Thanks, I have watched the YouTube link. My tombstone fittings look to be all intact (and I am learning new things after all these years of changing fixtures, bulbs I never knew they were called tombstone connectors - and I don't mind learning a bit more so lets keep going here) , there's no breakage anyplace, all the bulbs fit in correctly. When the lights do finally all go on after they have been on awhile if I turn the fixture off then it back on the lights come back on right away. Does this sound like the ballasts are bad rather than a wiring or connector issue? If I went with the T8 ballast would I have to replace the tombstone connectors or just the bulbs? Could I replace my 2 T12 ballast for just 1 T8 ballast for 4 bulbs? I was hoping to stay with the T12 bulbs as I have a supply of them to use and they are somewhat pricey but I could use those up on the other 3 T12 fixtures I have in the house. But if I did stay with T12 that brings me back to my original question of what the replacement ballast I should use? Is the R2S40-1-TP Mark III energy saver ballast the correct one?


----------



## mm11 (Apr 30, 2013)

When I've replaced out of production ballasts, I took the old ballasts to an electrical supply house to help me find the correct replacement.


----------



## rjniles (Feb 5, 2007)

Upgrade your fixture to T8 lamps and use a single electronic ballast.

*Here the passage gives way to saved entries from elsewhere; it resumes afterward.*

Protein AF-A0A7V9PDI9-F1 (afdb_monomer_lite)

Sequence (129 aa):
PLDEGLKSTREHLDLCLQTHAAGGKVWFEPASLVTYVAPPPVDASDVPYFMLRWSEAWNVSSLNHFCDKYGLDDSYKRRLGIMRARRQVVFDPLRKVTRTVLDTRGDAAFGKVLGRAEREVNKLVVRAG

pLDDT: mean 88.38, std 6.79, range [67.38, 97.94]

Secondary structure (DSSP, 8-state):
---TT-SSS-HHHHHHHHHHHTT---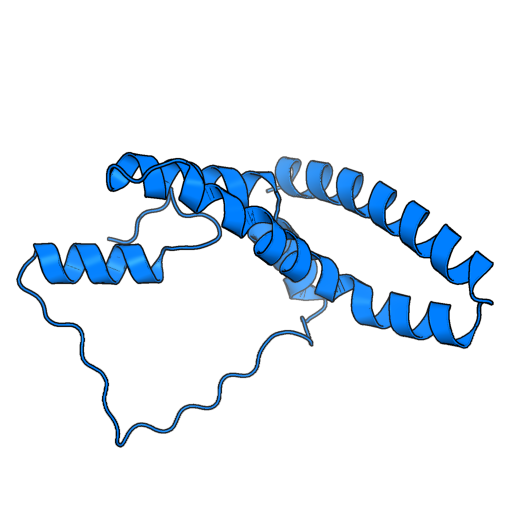---TT------PSPP--TTTHHHHHHHT-HHHHHHHHHHHHHHHT--GGGGGGHHHHHHHHHGGGHHHHHHHHHHS-HHHHHHHHHHHHHHHHHHHHHHHHH-

Foldseek 3Di:
DFDVQLQADPSVVVVQVVCVVVVHDDDDDPVDDDDDDDDDPDDPVCLLVQLQNLFLVNLVRNQVVVCVVVVHDPVSVVCNVVSNVSNCSNCVVVLVVCPVVDDPVSSVVVVVVVVVVSNVVSVVSNVVD

Radius of gyration: 18.27 Å; chains: 1; bounding box: 44×36×46 Å

Structure (mmCIF, N/CA/C/O backbone):
data_AF-A0A7V9PDI9-F1
#
_entry.id   AF-A0A7V9PDI9-F1
#
loop_
_atom_site.group_PDB
_atom_site.id
_atom_site.type_symbol
_atom_site.label_atom_id
_atom_site.label_alt_id
_atom_site.label_comp_id
_atom_site.label_asym_id
_atom_site.label_entity_id
_atom_site.label_seq_id
_atom_site.pdbx_PDB_ins_code
_atom_site.Cartn_x
_atom_site.Cartn_y
_atom_site.Cartn_z
_atom_site.occupancy
_atom_site.B_iso_or_equiv
_atom_site.auth_seq_id
_atom_site.auth_comp_id
_atom_site.auth_asym_id
_atom_site.auth_atom_id
_atom_site.pdbx_PDB_model_num
ATOM 1 N N . PRO A 1 1 ? -17.908 1.334 9.493 1.00 86.62 1 PRO A N 1
ATOM 2 C CA . PRO A 1 1 ? -17.576 1.561 8.063 1.00 86.62 1 PRO A CA 1
ATOM 3 C C . PRO A 1 1 ? -16.051 1.532 7.909 1.00 86.62 1 PRO A C 1
ATOM 5 O O . PRO A 1 1 ? -15.374 1.798 8.900 1.00 86.62 1 PRO A O 1
ATOM 8 N N . LEU A 1 2 ? -15.520 1.167 6.738 1.00 94.25 2 LEU A N 1
ATOM 9 C CA . LEU A 1 2 ? -14.078 1.279 6.476 1.00 94.25 2 LEU A CA 1
ATOM 10 C C . LEU A 1 2 ? -13.721 2.732 6.145 1.00 94.25 2 LEU A C 1
ATOM 12 O O . LEU A 1 2 ? -14.585 3.480 5.711 1.00 94.25 2 LEU A O 1
ATOM 16 N N . ASP A 1 3 ? -12.469 3.119 6.375 1.00 96.56 3 ASP A N 1
ATOM 17 C CA . ASP A 1 3 ? -11.981 4.474 6.112 1.00 96.56 3 ASP A CA 1
ATOM 18 C C . ASP A 1 3 ? -11.492 4.612 4.662 1.00 96.56 3 ASP A C 1
ATOM 20 O O . ASP A 1 3 ? -10.438 4.085 4.296 1.00 96.56 3 ASP A O 1
ATOM 24 N N . GLU A 1 4 ? -12.244 5.335 3.830 1.00 96.06 4 GLU A N 1
ATOM 25 C CA . GLU A 1 4 ? -11.925 5.549 2.414 1.00 96.06 4 GLU A CA 1
ATOM 26 C C . GLU A 1 4 ? -10.686 6.442 2.188 1.00 96.06 4 GLU A C 1
ATOM 28 O O . GLU A 1 4 ? -10.150 6.501 1.075 1.00 96.06 4 GLU A O 1
ATOM 33 N N . GLY A 1 5 ? -10.178 7.106 3.234 1.00 95.44 5 GLY A N 1
ATOM 34 C CA . GLY A 1 5 ? -8.904 7.827 3.211 1.00 95.44 5 GLY A CA 1
ATOM 35 C C . GLY A 1 5 ? -7.684 6.901 3.105 1.00 95.44 5 GLY A C 1
ATOM 36 O O . GLY A 1 5 ? -6.617 7.323 2.646 1.00 95.44 5 GLY A O 1
ATOM 37 N N . LEU A 1 6 ? -7.837 5.618 3.460 1.00 95.94 6 LEU A N 1
ATOM 38 C CA . LEU A 1 6 ? -6.794 4.590 3.382 1.00 95.94 6 LEU A CA 1
ATOM 39 C C . LEU A 1 6 ? -6.826 3.863 2.033 1.00 95.94 6 LEU A C 1
ATOM 41 O O . LEU A 1 6 ? -7.323 2.748 1.892 1.00 95.94 6 LEU A O 1
ATOM 45 N N . LYS A 1 7 ? -6.239 4.498 1.020 1.00 94.62 7 LYS A N 1
ATOM 46 C CA . LYS A 1 7 ? -6.326 4.065 -0.383 1.00 94.62 7 LYS A CA 1
ATOM 47 C C . LYS A 1 7 ? -5.478 2.838 -0.734 1.00 94.62 7 LYS A C 1
ATOM 49 O O . LYS A 1 7 ? -5.814 2.109 -1.665 1.00 94.62 7 LYS A O 1
ATOM 54 N N . SER A 1 8 ? -4.359 2.608 -0.042 1.00 92.81 8 SER A N 1
ATOM 55 C CA . SER A 1 8 ? -3.419 1.529 -0.405 1.00 92.81 8 SER A CA 1
ATOM 56 C C . SER A 1 8 ? -3.021 0.578 0.718 1.00 92.81 8 SER A C 1
ATOM 58 O O . SER A 1 8 ? -2.617 -0.560 0.450 1.00 92.81 8 SER A O 1
ATOM 60 N N . THR A 1 9 ? -3.070 1.031 1.970 1.00 91.44 9 THR A N 1
ATOM 61 C CA . THR A 1 9 ? -2.505 0.300 3.105 1.00 91.44 9 THR A CA 1
ATOM 62 C C . THR A 1 9 ? -3.061 0.802 4.435 1.00 91.44 9 THR A C 1
ATOM 64 O O . THR A 1 9 ? -3.541 1.927 4.522 1.00 91.44 9 THR A O 1
ATOM 67 N N . ARG A 1 10 ? -2.897 -0.016 5.483 1.00 92.88 10 ARG A N 1
ATOM 68 C CA . ARG A 1 10 ? -3.298 0.225 6.883 1.00 92.88 10 ARG A CA 1
ATOM 69 C C . ARG A 1 10 ? -4.780 0.145 7.170 1.00 92.88 10 ARG A C 1
ATOM 71 O O . ARG A 1 10 ? -5.139 0.221 8.334 1.00 92.88 10 ARG A O 1
ATOM 78 N N . GLU A 1 11 ? -5.590 -0.148 6.170 1.00 95.69 11 GLU A N 1
ATOM 79 C CA . GLU A 1 11 ? -7.006 -0.470 6.298 1.00 95.69 11 GLU A CA 1
ATOM 80 C C . GLU A 1 11 ? -7.267 -1.561 7.354 1.00 95.69 11 GLU A C 1
ATOM 82 O O . GLU A 1 11 ? -8.183 -1.454 8.160 1.00 95.69 11 GLU A O 1
ATOM 87 N N . HIS A 1 12 ? -6.407 -2.582 7.415 1.00 94.25 12 HIS A N 1
ATOM 88 C CA . HIS A 1 12 ? -6.532 -3.686 8.368 1.00 94.25 12 HIS A CA 1
ATOM 89 C C . HIS A 1 12 ? -6.132 -3.287 9.796 1.00 94.25 12 HIS A C 1
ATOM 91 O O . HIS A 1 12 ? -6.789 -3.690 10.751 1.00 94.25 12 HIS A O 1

http://www.homedepot.com/p/GE-4-Lamp-T8-4FT-Electronic-Resi-120-Volt-71038/100632125#.Ud1159h2mBI


More efficient and quieter.


----------



## Larryh86GT (Feb 2, 2013)

w


rjniles said:


> Upgrade your fixture to T8 lamps and use a single electronic ballast.
> 
> http://www.homedepot.com/p/GE-4-Lamp-T8-4FT-Electronic-Resi-120-Volt-71038/100632125#.Ud1159h2mBI
> 
> ...


The T8 bulbs will fit the old connectors? Just plug and play after changing the ballast?


----------



## rjniles (Feb 5, 2007)

Larryh86GT said:


> w
> 
> The T8 bulbs will fit the old connectors? Just plug and play after changing the ballast?


Yep! Good to go.


----------